Dear American Jews, Let’s Cool It With the Chanukah Presents
Ironically, Chanukah commemorates the Jewish people’s unwillingness to quell to societal pressures — for instance, the societal pressure to invest in Hallmark Holidays.
Adam Sandler trots out every year to remind the Jewish people that we shouldn’t feel bad about not celebrating Christmas because “instead of one day of presents, we have eight crazy nights.” That’s kind of true. Chanukah does boast eight nights. Most, however, are not crazy and the holiday offers little of the glamor that comes with tinseled trees, mall Santas, and gingerbread cookies. Aware of this, many Jewish parents try to upsell their kids on a downmarket holiday.
Sure, Christmas might be more appealing, but Jews get more presents.
But Chanukah, as those aware of the holiday’s history and significance well know, has nothing to do with presents. Chanukah actually commemorates the Jewish people’s unwillingness to quell to societal pressures, which makes it all the more ironic that, in common practice, the holiday has become a Christmas knockoff. By making the holiday more expensive one gift at a time, Jewish parents aren’t just celebrating consumerism — they’re cheapening the tradition.
Chanukah celebrates two events, an unlikely military victory and the miracle of a small jug of oil lasting eight days. In the year 174 BCE (500 years before the first Christmas was celebrated on December 25), the Seleucid king Antiochus IV ruled over a large chunk of the ancient world, including Israel. He suppressed the local cultures under his regime, pressuring them to conform to Syrian-Greek norms. For Israel, this involved installing idols in the Holy Temple and purging the land of Jewish customs. He was not well-liked. As the story goes, a ragtag band of guerrilla fighters from Judea repulsed several thousand Seleucid soldiers, restored the Temple, and lit a traditional candelabra, known as the menorah. They had only enough oil to keep it burning for one day but, miraculously, it burned for eight days — enough time for new oil to be produced. Which explains the modern menorah lightings, but not the presents.
Gifts didn’t become part of the Chanukah celebration until 19th-century American Jews sold out to holiday consumerism. According to historian Dianne Ashton of Rowan University, the entire notion of “Chanukah presents” can be traced back to two rabbis in Cincinnati who used the promise of presents to lure disengaged American kids into the synagogue. From there, it took off.

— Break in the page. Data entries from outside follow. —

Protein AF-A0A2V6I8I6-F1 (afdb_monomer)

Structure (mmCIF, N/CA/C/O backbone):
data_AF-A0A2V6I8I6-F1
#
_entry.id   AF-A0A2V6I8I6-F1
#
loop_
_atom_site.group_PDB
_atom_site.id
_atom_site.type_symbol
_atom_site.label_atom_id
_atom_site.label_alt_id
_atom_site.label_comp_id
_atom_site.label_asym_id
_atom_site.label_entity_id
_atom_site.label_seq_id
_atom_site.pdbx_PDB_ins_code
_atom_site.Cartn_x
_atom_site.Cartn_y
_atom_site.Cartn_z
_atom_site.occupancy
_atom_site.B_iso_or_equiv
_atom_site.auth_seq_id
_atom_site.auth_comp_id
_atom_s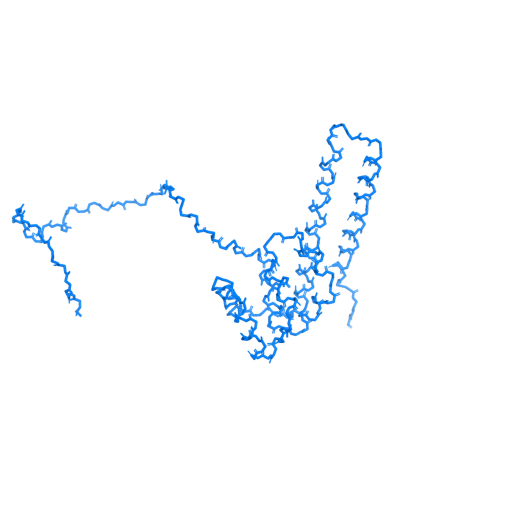ite.auth_asym_id
_atom_site.auth_atom_id
_atom_site.pdbx_PDB_model_num
ATOM 1 N N . MET A 1 1 ? 49.501 17.804 -8.052 1.00 42.06 1 MET A N 1
ATOM 2 C CA . MET A 1 1 ? 49.918 18.884 -7.128 1.00 42.06 1 MET A CA 1
ATOM 3 C C . MET A 1 1 ? 48.927 20.015 -7.360 1.00 42.06 1 MET A C 1
ATOM 5 O O . MET A 1 1 ? 48.888 20.485 -8.480 1.00 42.06 1 MET A O 1
ATOM 9 N N . ARG A 1 2 ? 47.898 20.267 -6.539 1.00 42.31 2 ARG A N 1
ATOM 10 C CA . ARG A 1 2 ? 47.811 20.448 -5.073 1.00 42.31 2 ARG A CA 1
ATOM 11 C C . ARG A 1 2 ? 48.575 21.709 -4.631 1.00 42.31 2 ARG A C 1
ATOM 13 O O . ARG A 1 2 ? 49.794 21.712 -4.727 1.00 42.31 2 ARG A O 1
ATOM 20 N N . GLY A 1 3 ? 47.825 22.701 -4.137 1.00 36.75 3 GLY A N 1
ATOM 21 C CA . GLY A 1 3 ? 48.242 24.088 -3.858 1.00 36.75 3 GLY A CA 1
ATOM 22 C C . GLY A 1 3 ? 47.828 24.974 -5.035 1.00 36.75 3 GLY A C 1
ATOM 23 O O . GLY A 1 3 ? 48.016 24.554 -6.162 1.00 36.75 3 GLY A O 1
ATOM 24 N N . GLU A 1 4 ? 47.165 26.117 -4.906 1.00 43.25 4 GLU A N 1
ATOM 25 C CA . GLU A 1 4 ? 47.156 27.172 -3.884 1.00 43.25 4 GLU A CA 1
ATOM 26 C C . GLU A 1 4 ? 45.717 27.750 -3.842 1.00 43.25 4 GLU A C 1
ATOM 28 O O . GLU A 1 4 ? 44.995 27.655 -4.826 1.00 43.25 4 GLU A O 1
ATOM 33 N N . VAL A 1 5 ? 45.146 28.251 -2.744 1.00 40.28 5 VAL A N 1
ATOM 34 C CA . VAL A 1 5 ? 45.544 29.493 -2.071 1.00 40.28 5 VAL A CA 1
ATOM 35 C C . VAL A 1 5 ? 45.120 29.429 -0.593 1.00 40.28 5 VAL A C 1
ATOM 37 O O . VAL A 1 5 ? 44.046 29.874 -0.198 1.00 40.28 5 VAL A O 1
ATOM 40 N N . SER A 1 6 ? 45.985 28.872 0.255 1.00 40.72 6 SER A N 1
ATOM 41 C CA . SER A 1 6 ? 45.969 29.171 1.690 1.00 40.72 6 SER A CA 1
ATOM 42 C C . SER A 1 6 ? 46.853 30.387 1.896 1.00 40.72 6 SER A C 1
ATOM 44 O O . SER A 1 6 ? 48.072 30.263 1.973 1.00 40.72 6 SER A O 1
ATOM 46 N N . ASN A 1 7 ? 46.252 31.572 1.955 1.00 37.06 7 ASN A N 1
ATOM 47 C CA . ASN A 1 7 ? 46.975 32.760 2.380 1.00 37.06 7 ASN A CA 1
ATOM 48 C C . ASN A 1 7 ? 46.072 33.688 3.194 1.00 37.06 7 ASN A C 1
ATOM 50 O O . ASN A 1 7 ? 45.289 34.457 2.643 1.00 37.06 7 ASN A O 1
ATOM 54 N N . LYS A 1 8 ? 46.204 33.592 4.519 1.00 43.31 8 LYS A N 1
ATOM 55 C CA . LYS A 1 8 ? 46.353 34.740 5.425 1.00 43.31 8 LYS A CA 1
ATOM 56 C C . LYS A 1 8 ? 46.844 34.234 6.783 1.00 43.31 8 LYS A C 1
ATOM 58 O O . LYS A 1 8 ? 46.110 34.137 7.759 1.00 43.31 8 LYS A O 1
ATOM 63 N N . MET A 1 9 ? 48.127 33.873 6.772 1.00 39.56 9 MET A N 1
ATOM 64 C CA . MET A 1 9 ? 48.990 33.760 7.945 1.00 39.56 9 MET A CA 1
ATOM 65 C C . MET A 1 9 ? 48.905 35.057 8.760 1.00 39.56 9 MET A C 1
ATOM 67 O O . MET A 1 9 ? 48.923 36.157 8.213 1.00 39.56 9 MET A O 1
ATOM 71 N N . SER A 1 10 ? 48.687 34.952 10.066 1.00 34.12 10 SER A N 1
ATOM 72 C CA . SER A 1 10 ? 49.778 34.777 11.033 1.00 34.12 10 SER A CA 1
ATOM 73 C C . SER A 1 10 ? 50.846 35.850 10.854 1.00 34.12 10 SER A C 1
ATOM 75 O O . SER A 1 10 ? 51.915 35.612 10.302 1.00 34.12 10 SER A O 1
ATOM 77 N N . ALA A 1 11 ? 50.568 37.040 11.377 1.00 42.19 11 ALA A N 1
ATOM 78 C CA . ALA A 1 11 ? 51.639 37.878 11.874 1.00 42.19 11 ALA A CA 1
ATOM 79 C C . ALA A 1 11 ? 51.901 37.467 13.327 1.00 42.19 11 ALA A C 1
ATOM 81 O O . ALA A 1 11 ? 51.006 37.573 14.161 1.00 42.19 11 ALA A O 1
ATOM 82 N N . ARG A 1 12 ? 53.159 37.098 13.600 1.00 47.72 12 ARG A N 1
ATOM 83 C CA . ARG A 1 12 ? 53.785 36.938 14.927 1.00 47.72 12 ARG A CA 1
ATOM 84 C C . ARG A 1 12 ? 53.616 35.570 15.592 1.00 47.72 12 ARG A C 1
ATOM 86 O O . ARG A 1 12 ? 52.873 35.429 16.548 1.00 47.72 12 ARG A O 1
ATOM 93 N N . LEU A 1 13 ? 54.406 34.600 15.143 1.00 45.06 13 LEU A N 1
ATOM 94 C CA . LEU A 1 13 ? 55.481 33.997 15.949 1.00 45.06 13 LEU A CA 1
ATOM 95 C C . LEU A 1 13 ? 56.161 32.933 15.078 1.00 45.06 13 LEU A C 1
ATOM 97 O O . LEU A 1 13 ? 55.559 31.921 14.739 1.00 45.06 13 LEU A O 1
ATOM 101 N N . GLY A 1 14 ? 57.393 33.206 14.647 1.00 49.47 14 GLY A N 1
ATOM 102 C CA . GLY A 1 14 ? 58.152 32.321 13.770 1.00 49.47 14 GLY A CA 1
ATOM 103 C C . GLY A 1 14 ? 58.474 30.988 14.437 1.00 49.47 14 GLY A C 1
ATOM 104 O O . GLY A 1 14 ? 59.374 30.928 15.269 1.00 49.47 14 GLY A O 1
ATOM 105 N N . VAL A 1 15 ? 57.774 29.928 14.028 1.00 49.12 15 VAL A N 1
ATOM 106 C CA . VAL A 1 15 ? 58.129 28.541 14.348 1.00 49.12 15 VAL A CA 1
ATOM 107 C C . VAL A 1 15 ? 57.947 27.675 13.085 1.00 49.12 15 VAL A C 1
ATOM 109 O O . VAL A 1 15 ? 56.864 27.688 12.497 1.00 49.12 15 VAL A O 1
ATOM 112 N N . PRO A 1 16 ? 58.996 26.970 12.614 1.00 48.06 16 PRO A N 1
ATOM 113 C CA . PRO A 1 16 ? 58.959 26.149 11.401 1.00 48.06 16 PRO A CA 1
ATOM 114 C C . PRO A 1 16 ? 58.152 24.847 11.571 1.00 48.06 16 PRO A C 1
ATOM 116 O O . PRO A 1 16 ? 58.114 24.245 12.640 1.00 48.06 16 PRO A O 1
ATOM 119 N N . ALA A 1 17 ? 57.528 24.392 10.477 1.00 48.44 17 ALA A N 1
ATOM 120 C CA . ALA A 1 17 ? 56.496 23.344 10.435 1.00 48.44 17 ALA A CA 1
ATOM 121 C C . ALA A 1 17 ? 56.936 21.917 10.838 1.00 48.44 17 ALA A C 1
ATOM 123 O O . ALA A 1 17 ? 56.091 21.031 10.945 1.00 48.44 17 ALA A O 1
ATOM 124 N N . SER A 1 18 ? 58.224 21.676 11.083 1.00 49.78 18 SER A N 1
ATOM 125 C CA . SER A 1 18 ? 58.762 20.323 11.297 1.00 49.78 18 SER A CA 1
ATOM 126 C C . SER A 1 18 ? 58.756 19.840 12.757 1.00 49.78 18 SER A C 1
ATOM 128 O O . SER A 1 18 ? 59.182 18.717 13.013 1.00 49.78 18 SER A O 1
ATOM 130 N N . GLU A 1 19 ? 58.257 20.631 13.715 1.00 47.44 19 GLU A N 1
ATOM 131 C CA . GLU A 1 19 ? 58.084 20.188 15.116 1.00 47.44 19 GLU A CA 1
ATOM 132 C C . GLU A 1 19 ? 56.634 19.840 15.505 1.00 47.44 19 GLU A C 1
ATOM 134 O O . GLU A 1 19 ? 56.403 19.248 16.559 1.00 47.44 19 GLU A O 1
ATOM 139 N N . PHE A 1 20 ? 55.643 20.119 14.651 1.00 46.94 20 PHE A N 1
ATOM 140 C CA . PHE A 1 20 ? 54.226 19.912 14.992 1.00 46.94 20 PHE A CA 1
ATOM 141 C C . PHE A 1 20 ? 53.772 18.439 14.921 1.00 46.94 20 PHE A C 1
ATOM 143 O O . PHE A 1 20 ? 52.757 18.065 15.507 1.00 46.94 20 PHE A O 1
ATOM 150 N N . GLU A 1 21 ? 54.535 17.571 14.250 1.00 48.62 21 GLU A N 1
ATOM 151 C CA . GLU A 1 21 ? 54.184 16.152 14.076 1.00 48.62 21 GLU A CA 1
ATOM 152 C C . GLU A 1 21 ? 54.514 15.274 15.298 1.00 48.62 21 GLU A C 1
ATOM 154 O O . GLU A 1 21 ? 54.059 14.135 15.380 1.00 48.62 21 GLU A O 1
ATOM 159 N N . LYS A 1 22 ? 55.252 15.795 16.291 1.00 47.62 22 LYS A N 1
ATOM 160 C CA . LYS A 1 22 ? 55.619 15.049 17.514 1.00 47.62 22 LYS A CA 1
ATOM 161 C C . LYS A 1 22 ? 54.734 15.336 18.734 1.00 47.62 22 LYS A C 1
ATOM 163 O O . LYS A 1 22 ? 54.980 14.767 19.794 1.00 47.62 22 LYS A O 1
ATOM 168 N N . LEU A 1 23 ? 53.697 16.171 18.601 1.00 45.03 23 LEU A N 1
ATOM 169 C CA . LEU A 1 23 ? 52.844 16.605 19.722 1.00 45.03 23 LEU A CA 1
ATOM 170 C C . LEU A 1 23 ? 51.343 16.321 19.544 1.00 45.03 23 LEU A C 1
ATOM 172 O O . LEU A 1 23 ? 50.523 16.926 20.228 1.00 45.03 23 LEU A O 1
ATOM 176 N N . THR A 1 24 ? 50.951 15.375 18.687 1.00 44.53 24 THR A N 1
ATOM 177 C CA . THR A 1 24 ? 49.543 14.947 18.597 1.00 44.53 24 THR A CA 1
ATOM 178 C C . THR A 1 24 ? 49.302 13.615 19.318 1.00 44.53 24 THR A C 1
ATOM 180 O O . THR A 1 24 ? 49.534 12.543 18.756 1.00 44.53 24 THR A O 1
ATOM 183 N N . PRO A 1 25 ? 48.792 13.623 20.565 1.00 39.00 25 PRO A N 1
ATOM 184 C CA . PRO A 1 25 ? 48.136 12.447 21.114 1.00 39.00 25 PRO A CA 1
ATOM 185 C C . PRO A 1 25 ? 46.812 12.224 20.364 1.00 39.00 25 PRO A C 1
ATOM 187 O O . PRO A 1 25 ? 45.963 13.110 20.293 1.00 39.00 25 PRO A O 1
ATOM 190 N N . LYS A 1 26 ? 46.647 11.024 19.792 1.00 44.09 26 LYS A N 1
ATOM 191 C CA . LYS A 1 26 ? 45.403 10.522 19.180 1.00 44.09 26 LYS A CA 1
ATOM 192 C C . LYS A 1 26 ? 44.199 10.737 20.115 1.00 44.09 26 LYS A C 1
ATOM 194 O O . LYS A 1 26 ? 44.185 10.125 21.186 1.00 44.09 26 LYS A O 1
ATOM 199 N N . PRO A 1 27 ? 43.145 11.464 19.703 1.00 37.09 27 PRO A N 1
ATOM 200 C CA . PRO A 1 27 ? 41.860 11.368 20.365 1.00 37.09 27 PRO A CA 1
ATOM 201 C C . PRO A 1 27 ? 41.087 10.150 19.849 1.00 37.09 27 PRO A C 1
ATOM 203 O O . PRO A 1 27 ? 40.812 9.967 18.663 1.00 37.09 27 PRO A O 1
ATOM 206 N N . ARG A 1 28 ? 40.814 9.298 20.828 1.00 31.58 28 ARG A N 1
ATOM 207 C CA . ARG A 1 28 ? 39.968 8.112 20.868 1.00 31.58 28 ARG A CA 1
ATOM 208 C C . ARG A 1 28 ? 38.515 8.469 20.524 1.00 31.58 28 ARG A C 1
ATOM 210 O O . ARG A 1 28 ? 38.040 9.533 20.897 1.00 31.58 28 ARG A O 1
ATOM 217 N N . LEU A 1 29 ? 37.832 7.542 19.849 1.00 45.44 29 LEU A N 1
ATOM 218 C CA . LEU A 1 29 ? 36.371 7.464 19.742 1.00 45.44 29 LEU A CA 1
ATOM 219 C C . LEU A 1 29 ? 35.700 7.796 21.081 1.00 45.44 29 LEU A C 1
ATOM 221 O O . LEU A 1 29 ? 36.003 7.104 22.048 1.00 45.44 29 LEU A O 1
ATOM 225 N N . GLU A 1 30 ? 34.761 8.746 21.086 1.00 32.12 30 GLU A N 1
ATOM 226 C CA . GLU A 1 30 ? 33.517 8.720 21.870 1.00 32.12 30 GLU A CA 1
ATOM 227 C C . GLU A 1 30 ? 32.466 9.632 21.213 1.00 32.12 30 GLU A C 1
ATOM 229 O O . GLU A 1 30 ? 32.769 10.681 20.647 1.00 32.12 30 GLU A O 1
ATOM 234 N N . ARG A 1 31 ? 31.222 9.153 21.238 1.00 43.47 31 ARG A N 1
ATOM 235 C CA . ARG A 1 31 ? 30.000 9.810 20.760 1.00 43.47 31 ARG A CA 1
ATOM 236 C C . ARG A 1 31 ? 29.631 10.952 21.710 1.00 43.47 31 ARG A C 1
ATOM 238 O O . ARG A 1 31 ? 29.819 10.777 22.907 1.00 43.47 31 ARG A O 1
ATOM 245 N N . THR A 1 32 ? 28.995 12.019 21.217 1.00 31.17 32 THR A N 1
ATOM 246 C CA . THR A 1 32 ? 27.831 12.685 21.852 1.00 31.17 32 THR A CA 1
ATOM 247 C C . THR A 1 32 ? 27.250 13.745 20.906 1.00 31.17 32 THR A C 1
ATOM 249 O O . THR A 1 32 ? 27.978 14.534 20.315 1.00 31.17 32 THR A O 1
ATOM 252 N N . ASN A 1 33 ? 25.924 13.689 20.751 1.00 37.03 33 ASN A N 1
ATOM 253 C CA . ASN A 1 33 ? 25.048 14.619 20.038 1.00 37.03 33 ASN A CA 1
ATOM 254 C C . ASN A 1 33 ? 25.098 16.036 20.622 1.00 37.03 33 ASN A C 1
ATOM 256 O O . ASN A 1 33 ? 24.967 16.158 21.834 1.00 37.03 33 ASN A O 1
ATOM 260 N N . GLU A 1 34 ? 25.040 17.067 19.772 1.00 35.28 34 GLU A N 1
ATOM 261 C CA . GLU A 1 34 ? 24.289 18.292 20.079 1.00 35.28 34 GLU A CA 1
ATOM 262 C C . GLU A 1 34 ? 23.527 18.808 18.848 1.00 35.28 34 GLU A C 1
ATOM 264 O O . GLU A 1 34 ? 24.036 18.870 17.729 1.00 35.28 34 GLU A O 1
ATOM 269 N N . ASN A 1 35 ? 22.257 19.114 19.110 1.00 37.06 35 ASN A N 1
ATOM 270 C CA . ASN A 1 35 ? 21.195 19.539 18.211 1.00 37.06 35 ASN A CA 1
ATOM 271 C C . ASN A 1 35 ? 21.431 20.932 17.610 1.00 37.06 35 ASN A C 1
ATOM 273 O O . ASN A 1 35 ? 21.660 21.895 18.337 1.00 37.06 35 ASN A O 1
ATOM 277 N N . GLY A 1 36 ? 21.144 21.072 16.317 1.00 32.78 36 GLY A N 1
ATOM 278 C CA . GLY A 1 36 ? 20.600 22.304 15.741 1.00 32.78 36 GLY A CA 1
ATOM 279 C C . GLY A 1 36 ? 19.350 21.946 14.931 1.00 32.78 36 GLY A C 1
ATOM 280 O O . GLY A 1 36 ? 19.430 21.008 14.134 1.00 32.78 36 GLY A O 1
ATOM 281 N N . PRO A 1 37 ? 18.191 22.614 15.105 1.00 40.50 37 PRO A N 1
ATOM 282 C CA . PRO A 1 37 ? 16.996 22.294 14.342 1.00 40.50 37 PRO A CA 1
ATOM 283 C C . PRO A 1 37 ? 17.110 22.965 12.972 1.00 40.50 37 PRO A C 1
ATOM 285 O O . PRO A 1 37 ? 16.478 23.982 12.694 1.00 40.50 37 PRO A O 1
ATOM 288 N N . ALA A 1 38 ? 17.930 22.394 12.095 1.00 40.12 38 ALA A N 1
ATOM 289 C CA . ALA A 1 38 ? 17.659 22.523 10.677 1.00 40.12 38 ALA A CA 1
ATOM 290 C C . ALA A 1 38 ? 16.430 21.650 10.427 1.00 40.12 38 ALA A C 1
ATOM 292 O O . ALA A 1 38 ? 16.531 20.429 10.337 1.00 40.12 38 ALA A O 1
ATOM 293 N N . SER A 1 39 ? 15.258 22.283 10.389 1.00 42.66 39 SER A N 1
ATOM 294 C CA . SER A 1 39 ? 14.024 21.679 9.896 1.00 42.66 39 SER A CA 1
ATOM 295 C C . SER A 1 39 ? 14.147 21.466 8.384 1.00 42.66 39 SER A C 1
ATOM 297 O O . SER A 1 39 ? 13.393 22.027 7.595 1.00 42.66 39 SER A O 1
ATOM 299 N N . SER A 1 40 ? 15.125 20.663 7.975 1.00 38.06 40 SER A N 1
ATOM 300 C CA . SER A 1 40 ? 15.004 19.862 6.776 1.00 38.06 40 SER A CA 1
ATOM 301 C C . SER A 1 40 ? 13.904 18.871 7.113 1.00 38.06 40 SER A C 1
ATOM 303 O O . SER A 1 40 ? 14.092 18.004 7.969 1.00 38.06 40 SER A O 1
ATOM 305 N N . GLN A 1 41 ? 12.732 19.040 6.508 1.00 40.03 41 GLN A N 1
ATOM 306 C CA . GLN A 1 41 ? 11.821 17.921 6.330 1.00 40.03 41 GLN A CA 1
ATOM 307 C C . GLN A 1 41 ? 12.617 16.886 5.538 1.00 40.03 41 GLN A C 1
ATOM 309 O O . GLN A 1 41 ? 12.656 16.930 4.321 1.00 40.03 41 GLN A O 1
ATOM 314 N N . ALA A 1 42 ? 13.381 16.044 6.232 1.00 37.47 42 ALA A N 1
ATOM 315 C CA . ALA A 1 42 ? 13.926 14.855 5.626 1.00 37.47 42 ALA A CA 1
ATOM 316 C C . ALA A 1 42 ? 12.695 14.069 5.193 1.00 37.47 42 ALA A C 1
ATOM 318 O O . ALA A 1 42 ? 11.884 13.736 6.070 1.00 37.47 42 ALA A O 1
ATOM 319 N N . ALA A 1 43 ? 12.512 13.821 3.891 1.00 45.56 43 ALA A N 1
ATOM 320 C CA . ALA A 1 43 ? 11.528 12.844 3.466 1.00 45.56 43 ALA A CA 1
ATOM 321 C C . ALA A 1 43 ? 11.760 11.603 4.309 1.00 45.56 43 ALA A C 1
ATOM 323 O O . ALA A 1 43 ? 12.832 10.987 4.296 1.00 45.56 43 ALA A O 1
ATOM 324 N N . ILE A 1 44 ? 10.757 11.286 5.118 1.00 54.16 44 ILE A N 1
ATOM 325 C CA . ILE A 1 44 ? 10.716 10.037 5.843 1.00 54.16 44 ILE A CA 1
ATOM 326 C C . ILE A 1 44 ? 10.682 8.998 4.733 1.00 54.16 44 ILE A C 1
ATOM 328 O O . ILE A 1 44 ? 9.671 8.870 4.043 1.00 54.16 44 ILE A O 1
ATOM 332 N N . ALA A 1 45 ? 11.819 8.336 4.502 1.00 56.28 45 ALA A N 1
ATOM 333 C CA . ALA A 1 45 ? 11.905 7.276 3.515 1.00 56.28 45 ALA A CA 1
ATOM 334 C C . ALA A 1 45 ? 10.729 6.326 3.769 1.00 56.28 45 ALA A C 1
ATOM 336 O O . ALA A 1 45 ? 10.506 5.947 4.930 1.00 56.28 45 ALA A O 1
ATOM 337 N N . PRO A 1 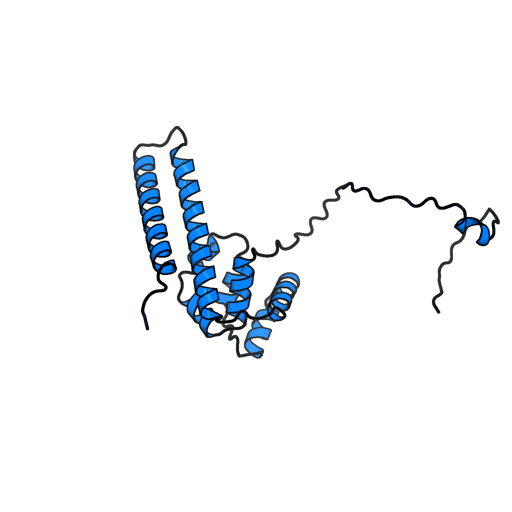46 ? 9.935 5.994 2.738 1.00 64.56 46 PRO A N 1
ATOM 338 C CA . PRO A 1 46 ? 8.741 5.210 2.957 1.00 64.56 46 PRO A CA 1
ATOM 339 C C . PRO A 1 46 ? 9.129 3.877 3.575 1.00 64.56 46 PRO A C 1
ATOM 341 O O . PRO A 1 46 ? 10.225 3.344 3.360 1.00 64.56 46 PRO A O 1
ATOM 344 N N . ARG A 1 47 ? 8.206 3.346 4.371 1.00 79.56 47 ARG A N 1
ATOM 345 C CA . ARG A 1 47 ? 8.349 2.015 4.945 1.00 79.56 47 ARG A CA 1
ATOM 346 C C . ARG A 1 47 ? 8.689 1.017 3.830 1.00 79.56 47 ARG A C 1
ATOM 348 O O . ARG A 1 47 ? 8.254 1.167 2.689 1.00 79.56 47 ARG A O 1
ATOM 355 N N . HIS A 1 48 ? 9.504 0.018 4.158 1.00 83.69 48 HIS A N 1
ATOM 356 C CA . HIS A 1 48 ? 10.062 -0.903 3.166 1.00 83.69 48 HIS A CA 1
ATOM 357 C C . HIS A 1 48 ? 8.986 -1.602 2.314 1.00 83.69 48 HIS A C 1
ATOM 359 O O . HIS A 1 48 ? 9.172 -1.752 1.111 1.00 83.69 48 HIS A O 1
ATOM 365 N N . ASP A 1 49 ? 7.848 -1.950 2.918 1.00 86.44 49 ASP A N 1
ATOM 366 C CA . ASP A 1 49 ? 6.664 -2.494 2.242 1.00 86.44 49 ASP A CA 1
ATOM 367 C C . ASP A 1 49 ? 6.140 -1.562 1.134 1.00 86.44 49 ASP A C 1
ATOM 369 O O . ASP A 1 49 ? 5.967 -1.986 -0.008 1.00 86.44 49 ASP A O 1
ATOM 373 N N . ILE A 1 50 ? 5.965 -0.275 1.437 1.00 92.00 50 ILE A N 1
ATOM 374 C CA . ILE A 1 50 ? 5.512 0.739 0.474 1.00 92.00 50 ILE A CA 1
ATOM 375 C C . ILE A 1 50 ? 6.554 0.944 -0.630 1.00 92.00 50 ILE A C 1
ATOM 377 O O . ILE A 1 50 ? 6.196 1.021 -1.801 1.00 92.00 50 ILE A O 1
ATOM 381 N N . ALA A 1 51 ? 7.843 0.991 -0.284 1.00 92.00 51 ALA A N 1
ATOM 382 C CA . ALA A 1 51 ? 8.914 1.152 -1.266 1.00 92.00 51 ALA A CA 1
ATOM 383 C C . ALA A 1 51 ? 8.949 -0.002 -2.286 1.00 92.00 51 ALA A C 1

True, there exists a long-standing Chanukah custom for parents to give their children money (“Gelt” in Yiddish) and instruct them to donate it to charity or give it to their teachers as payment. But this was supposed to be a lesson in generosity or an exercise in teacher appreciation, which makes the modern practice of gift giving seem almost intentionally ironic. Gift giving (or, more to the point, gift receiving) is antithetical to the Chanukah tradition.
Worse, gift giving is a desperate and blatant grab at assimilation, a way of embracing American Christian culture (at least as American Jews imagine it) without doing something overtly Christian. And it’s symptomatic of a larger problem. Want proof? Scope the Chanukah stockings, Chanukah bushes, gingerbread menorahs, a mensches-on-a-bench (I kid you not, they ripped off Elf-on-Shelf!) marketed on Amazon. American Chanukah celebrations are often nothing less than blue-and-white Christmas parties, garnished with Hebrew letters.
If this wholesale adoption of local custom sounds familiar, it might be because you recognize it as exactly what Antiochus IV tried to accomplish two millennia ago. American Jews celebrate Chanukah — the holiday that commemorates our stubborn unwillingness to stop doing Jewish stuff and solemn determination not to assimilate — by cheerily appropriating Christmas. Why even bother celebrating Chanukah if (in spirit, at least) the Seleucids won?
But, alas, kids like presents (and eggnog, apparently). What’s an American Jewish father supposed to do when his children come home from school asking to deck the halls? That’s a tricky one. It’s hard to teach cultural pride while also teaching tolerance and appreciation for other cultures (doubly so when the other culture has superior holiday music). Nonetheless, experts agree that it is crucial that minority families teach ethnic pride and resist the urge to take the easy way out. “There are over 40 years of high-quality research that demonstrates being proud of your ethnic background is linked to higher self-esteem and better outcomes for young people of color,” Andrea Romero of the University of Arizona recently told Fatherly.
For American Jews, this means not trying to have our unleavened cake and eat it too. Instead of turning our ancient victory party into Christmas Lite, we should focus on making the holiday fun on its own terms. Light a giant menorah. Reclaim the dreidel. Fry up traditional latkes, which — bold claim — are better than gingerbread. In the immortal words of Grandpa Boris of The Rugrats (one of the first shows to feature a Chanukah Special): “The miracle is, these things have clogged our people’s arteries for 2,000 years. And yet, we survive!”
This year, let’s celebrate Chanukah on our own terms. We’ll survive.